Alexandra Wood (born 1977) is a violinist from Cookham, England. She began playing at 3 years old, gaining 140 marks for her grade VIII Associated Board of the Royal Schools of Music examination at the age of 10. At age 13, she gave her first concerto performance and joined the National Youth Orchestra of Great Britain; she would go on to lead the same orchestra in her mid-teens.

In 2000, Wood graduated from Selwyn College, Cambridge with a double first with distinction. She then went to the Royal College of Music in London, studying with Izhak Rashkovsky, and was awarded the President Emerita Scholarship. Upon graduation she was awarded the Mills Williams and Phoebe Benham Junior fellowships.

She has won major prizes at international violin competitions, including the Henryk Wieniawski Violin Competition, Tibor Varga, Rodolfo Lipizer and Yampolsky. Wood was the winner of the Worshipful Company of Musicians Medal in 2000.

==Career==
Wood is Creative Director and leader of City of London Sinfonia and a frequent leader of the Birmingham Contemporary Music Group. She also regularly guest-leads other ensembles, including the London Sinfonietta and Aurora Orchestra. She is a frequent duo partner with Huw Watkins whom she met at university. She is a member of Contemporary Consort, a small ensemble that specialises in British music dating from 1900 to the present.

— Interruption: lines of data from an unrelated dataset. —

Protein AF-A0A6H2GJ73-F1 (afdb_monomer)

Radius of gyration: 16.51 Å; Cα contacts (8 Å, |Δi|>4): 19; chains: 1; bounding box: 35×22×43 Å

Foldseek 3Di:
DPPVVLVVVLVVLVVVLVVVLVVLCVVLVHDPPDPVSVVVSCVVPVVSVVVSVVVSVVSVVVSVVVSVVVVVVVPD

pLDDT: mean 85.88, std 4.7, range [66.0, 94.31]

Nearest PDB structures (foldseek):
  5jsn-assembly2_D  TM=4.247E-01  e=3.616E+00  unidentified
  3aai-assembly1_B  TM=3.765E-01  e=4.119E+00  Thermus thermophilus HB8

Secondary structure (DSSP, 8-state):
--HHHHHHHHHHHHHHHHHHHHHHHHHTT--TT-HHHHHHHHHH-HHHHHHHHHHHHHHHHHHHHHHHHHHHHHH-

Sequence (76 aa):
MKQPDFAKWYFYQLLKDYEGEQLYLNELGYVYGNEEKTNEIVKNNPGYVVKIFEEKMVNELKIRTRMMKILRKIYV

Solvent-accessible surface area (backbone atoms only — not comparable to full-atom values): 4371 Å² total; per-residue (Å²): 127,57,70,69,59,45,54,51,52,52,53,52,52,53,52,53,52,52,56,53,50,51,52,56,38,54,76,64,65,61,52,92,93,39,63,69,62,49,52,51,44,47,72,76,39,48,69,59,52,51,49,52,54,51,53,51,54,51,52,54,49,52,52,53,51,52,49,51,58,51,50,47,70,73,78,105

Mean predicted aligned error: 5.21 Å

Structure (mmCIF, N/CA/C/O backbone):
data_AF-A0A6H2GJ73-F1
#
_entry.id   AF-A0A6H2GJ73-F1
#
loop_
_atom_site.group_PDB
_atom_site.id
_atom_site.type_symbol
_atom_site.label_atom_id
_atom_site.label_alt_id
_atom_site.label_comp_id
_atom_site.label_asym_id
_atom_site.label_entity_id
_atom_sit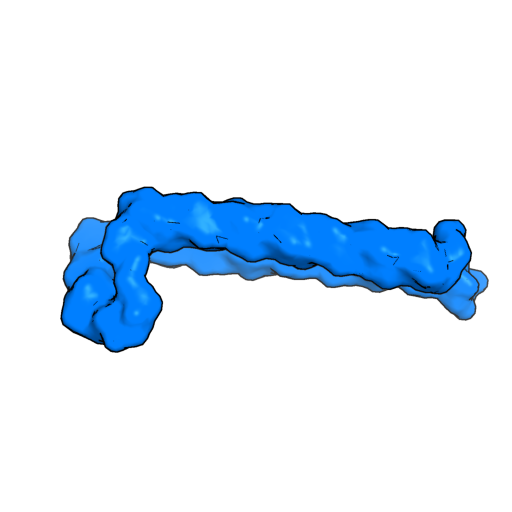e.label_seq_id
_atom_site.pdbx_PDB_ins_code
_atom_site.Cartn_x
_atom_site.Cartn_y
_atom_site.Cartn_z
_atom_site.occupancy
_atom_site.B_iso_or_equiv
_atom_site.auth_seq_id
_atom_site.auth_comp_id
_atom_site.auth_asym_id
_atom_site.auth_atom_id
_atom_site.pdbx_PDB_model_num
ATOM 1 N N . MET A 1 1 ? 15.044 0.627 -23.551 1.00 66.00 1 MET A N 1
ATOM 2 C CA . MET A 1 1 ? 15.207 1.623 -22.469 1.00 66.00 1 MET A CA 1
ATOM 3 C C . MET A 1 1 ? 16.581 1.383 -21.874 1.00 66.00 1 MET A C 1
ATOM 5 O O . MET A 1 1 ? 16.883 0.222 -21.619 1.00 66.00 1 MET A O 1
ATOM 9 N N . LYS A 1 2 ? 17.445 2.398 -21.751 1.00 74.31 2 LYS A N 1
ATOM 10 C CA . LYS A 1 2 ? 18.755 2.177 -21.118 1.00 74.31 2 LYS A CA 1
ATOM 11 C C . LYS A 1 2 ? 18.533 1.864 -19.630 1.00 74.31 2 LYS A C 1
ATOM 13 O O . LYS A 1 2 ? 17.531 2.295 -19.062 1.00 74.31 2 LYS A O 1
ATOM 18 N N . GLN A 1 3 ? 19.443 1.120 -19.000 1.00 75.06 3 GLN A N 1
ATOM 19 C CA . GLN A 1 3 ? 19.305 0.739 -17.583 1.00 75.06 3 GLN A CA 1
ATOM 20 C C . GLN A 1 3 ? 19.074 1.946 -16.637 1.00 75.06 3 GLN A C 1
ATOM 22 O O . GLN A 1 3 ? 18.195 1.842 -15.780 1.00 75.06 3 GLN A O 1
ATOM 27 N N . PRO A 1 4 ? 19.737 3.113 -16.815 1.00 82.25 4 PRO A N 1
ATOM 28 C CA . PRO A 1 4 ? 19.466 4.301 -15.996 1.00 82.25 4 PRO A CA 1
ATOM 29 C C . PRO A 1 4 ? 18.056 4.881 -16.184 1.00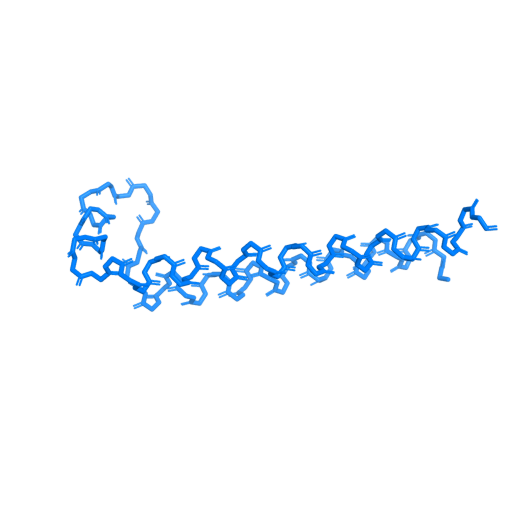 82.25 4 PRO A C 1
ATOM 31 O O . PRO A 1 4 ? 17.417 5.281 -15.213 1.00 82.25 4 PRO A O 1
ATOM 34 N N . ASP A 1 5 ? 17.536 4.879 -17.415 1.00 84.75 5 ASP A N 1
ATOM 35 C CA . ASP A 1 5 ? 16.178 5.359 -17.709 1.00 84.75 5 ASP A CA 1
ATOM 36 C C . ASP A 1 5 ? 15.124 4.458 -17.053 1.00 84.75 5 ASP A C 1
ATOM 38 O O . 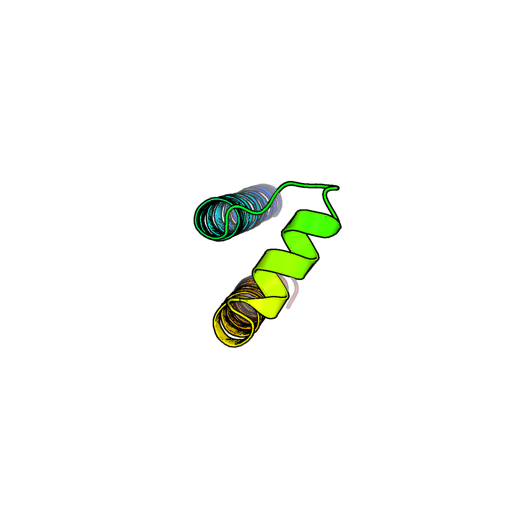ASP A 1 5 ? 14.098 4.932 -16.568 1.00 84.75 5 ASP A O 1
ATOM 42 N N . PHE A 1 6 ? 15.400 3.152 -17.003 1.00 81.75 6 PHE A N 1
ATOM 43 C CA . PHE A 1 6 ? 14.542 2.169 -16.353 1.00 81.75 6 PHE A CA 1
ATOM 44 C C . PHE A 1 6 ? 14.521 2.333 -14.833 1.00 81.75 6 PHE A C 1
ATOM 46 O O . PHE A 1 6 ? 13.439 2.378 -14.250 1.00 81.75 6 PHE A O 1
ATOM 53 N N . ALA A 1 7 ? 15.690 2.474 -14.202 1.00 81.81 7 ALA A N 1
ATOM 54 C CA . ALA A 1 7 ? 15.780 2.725 -12.765 1.00 81.81 7 ALA A CA 1
ATOM 55 C C . ALA A 1 7 ? 15.029 4.010 -12.383 1.00 81.81 7 ALA A C 1
ATOM 57 O O . ALA A 1 7 ? 14.243 4.010 -11.436 1.00 81.81 7 ALA A O 1
ATOM 58 N N . LYS A 1 8 ? 15.191 5.074 -13.180 1.00 87.12 8 LYS A N 1
ATOM 59 C CA . LYS A 1 8 ? 14.462 6.334 -13.009 1.00 87.12 8 LYS A CA 1
ATOM 60 C C . LYS A 1 8 ? 12.950 6.138 -13.138 1.00 87.12 8 LYS A C 1
ATOM 62 O O . LYS A 1 8 ? 12.211 6.561 -12.255 1.00 87.12 8 LYS A O 1
ATOM 67 N N . TRP A 1 9 ? 12.478 5.477 -14.198 1.00 87.31 9 TRP A N 1
ATOM 68 C CA . TRP A 1 9 ? 11.049 5.200 -14.390 1.00 87.31 9 TRP A CA 1
ATOM 69 C C . TRP A 1 9 ? 10.458 4.395 -13.228 1.00 87.31 9 TRP A C 1
ATOM 71 O O . TRP A 1 9 ? 9.410 4.763 -12.701 1.00 87.31 9 TRP A O 1
ATOM 81 N N . TYR A 1 10 ? 11.145 3.333 -12.806 1.00 83.81 10 TYR A N 1
ATOM 82 C CA . TYR A 1 10 ? 10.698 2.471 -11.716 1.00 83.81 10 TYR A CA 1
ATOM 83 C C . TYR A 1 10 ? 10.609 3.235 -10.393 1.00 83.81 10 TYR A C 1
ATOM 85 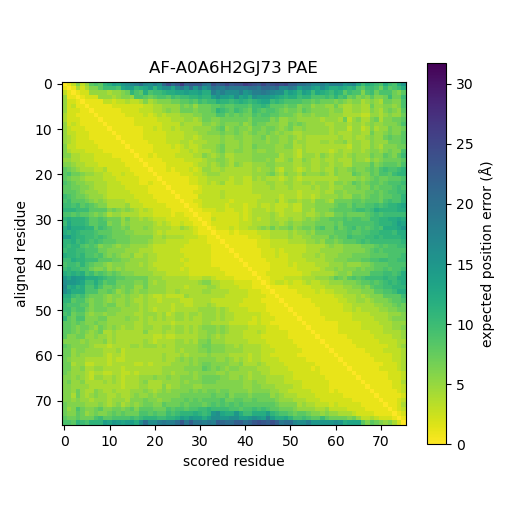O O . TYR A 1 10 ? 9.591 3.159 -9.709 1.00 83.81 10 TYR A O 1
ATOM 93 N N . PHE A 1 11 ? 11.626 4.041 -10.080 1.00 85.38 11 PHE A N 1
ATOM 94 C CA . PHE A 1 11 ? 11.633 4.885 -8.890 1.00 85.38 11 PHE A CA 1
ATOM 95 C C . PHE A 1 11 ? 10.451 5.867 -8.871 1.00 85.38 11 PHE A C 1
ATOM 97 O O . PHE A 1 11 ? 9.769 5.980 -7.856 1.00 85.38 11 PHE A O 1
ATOM 104 N N . TYR A 1 12 ? 10.123 6.497 -10.005 1.00 89.25 12 TYR A N 1
ATOM 105 C CA . TYR A 1 12 ? 8.937 7.359 -10.098 1.00 89.25 12 TYR A CA 1
ATOM 106 C C . TYR A 1 12 ? 7.616 6.610 -9.897 1.00 89.25 12 TYR A C 1
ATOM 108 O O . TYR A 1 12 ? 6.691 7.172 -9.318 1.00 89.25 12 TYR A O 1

In 2009, she released a CD of world premiere recordings: Chimera. The same year, Wood premiered a new violin concerto written for her by Hugh Wood (no relation).

In 2011, Wood premiered a violin concerto “Caught in Treetops” by Charlotte Bray at the Aldeburgh Festival.

In 2013, Wood accepted the position of Leader of City of London Sinfonia and was named Creative Director in 2017.

Wood plays a violin made by Nicolo Gagliano in 1767.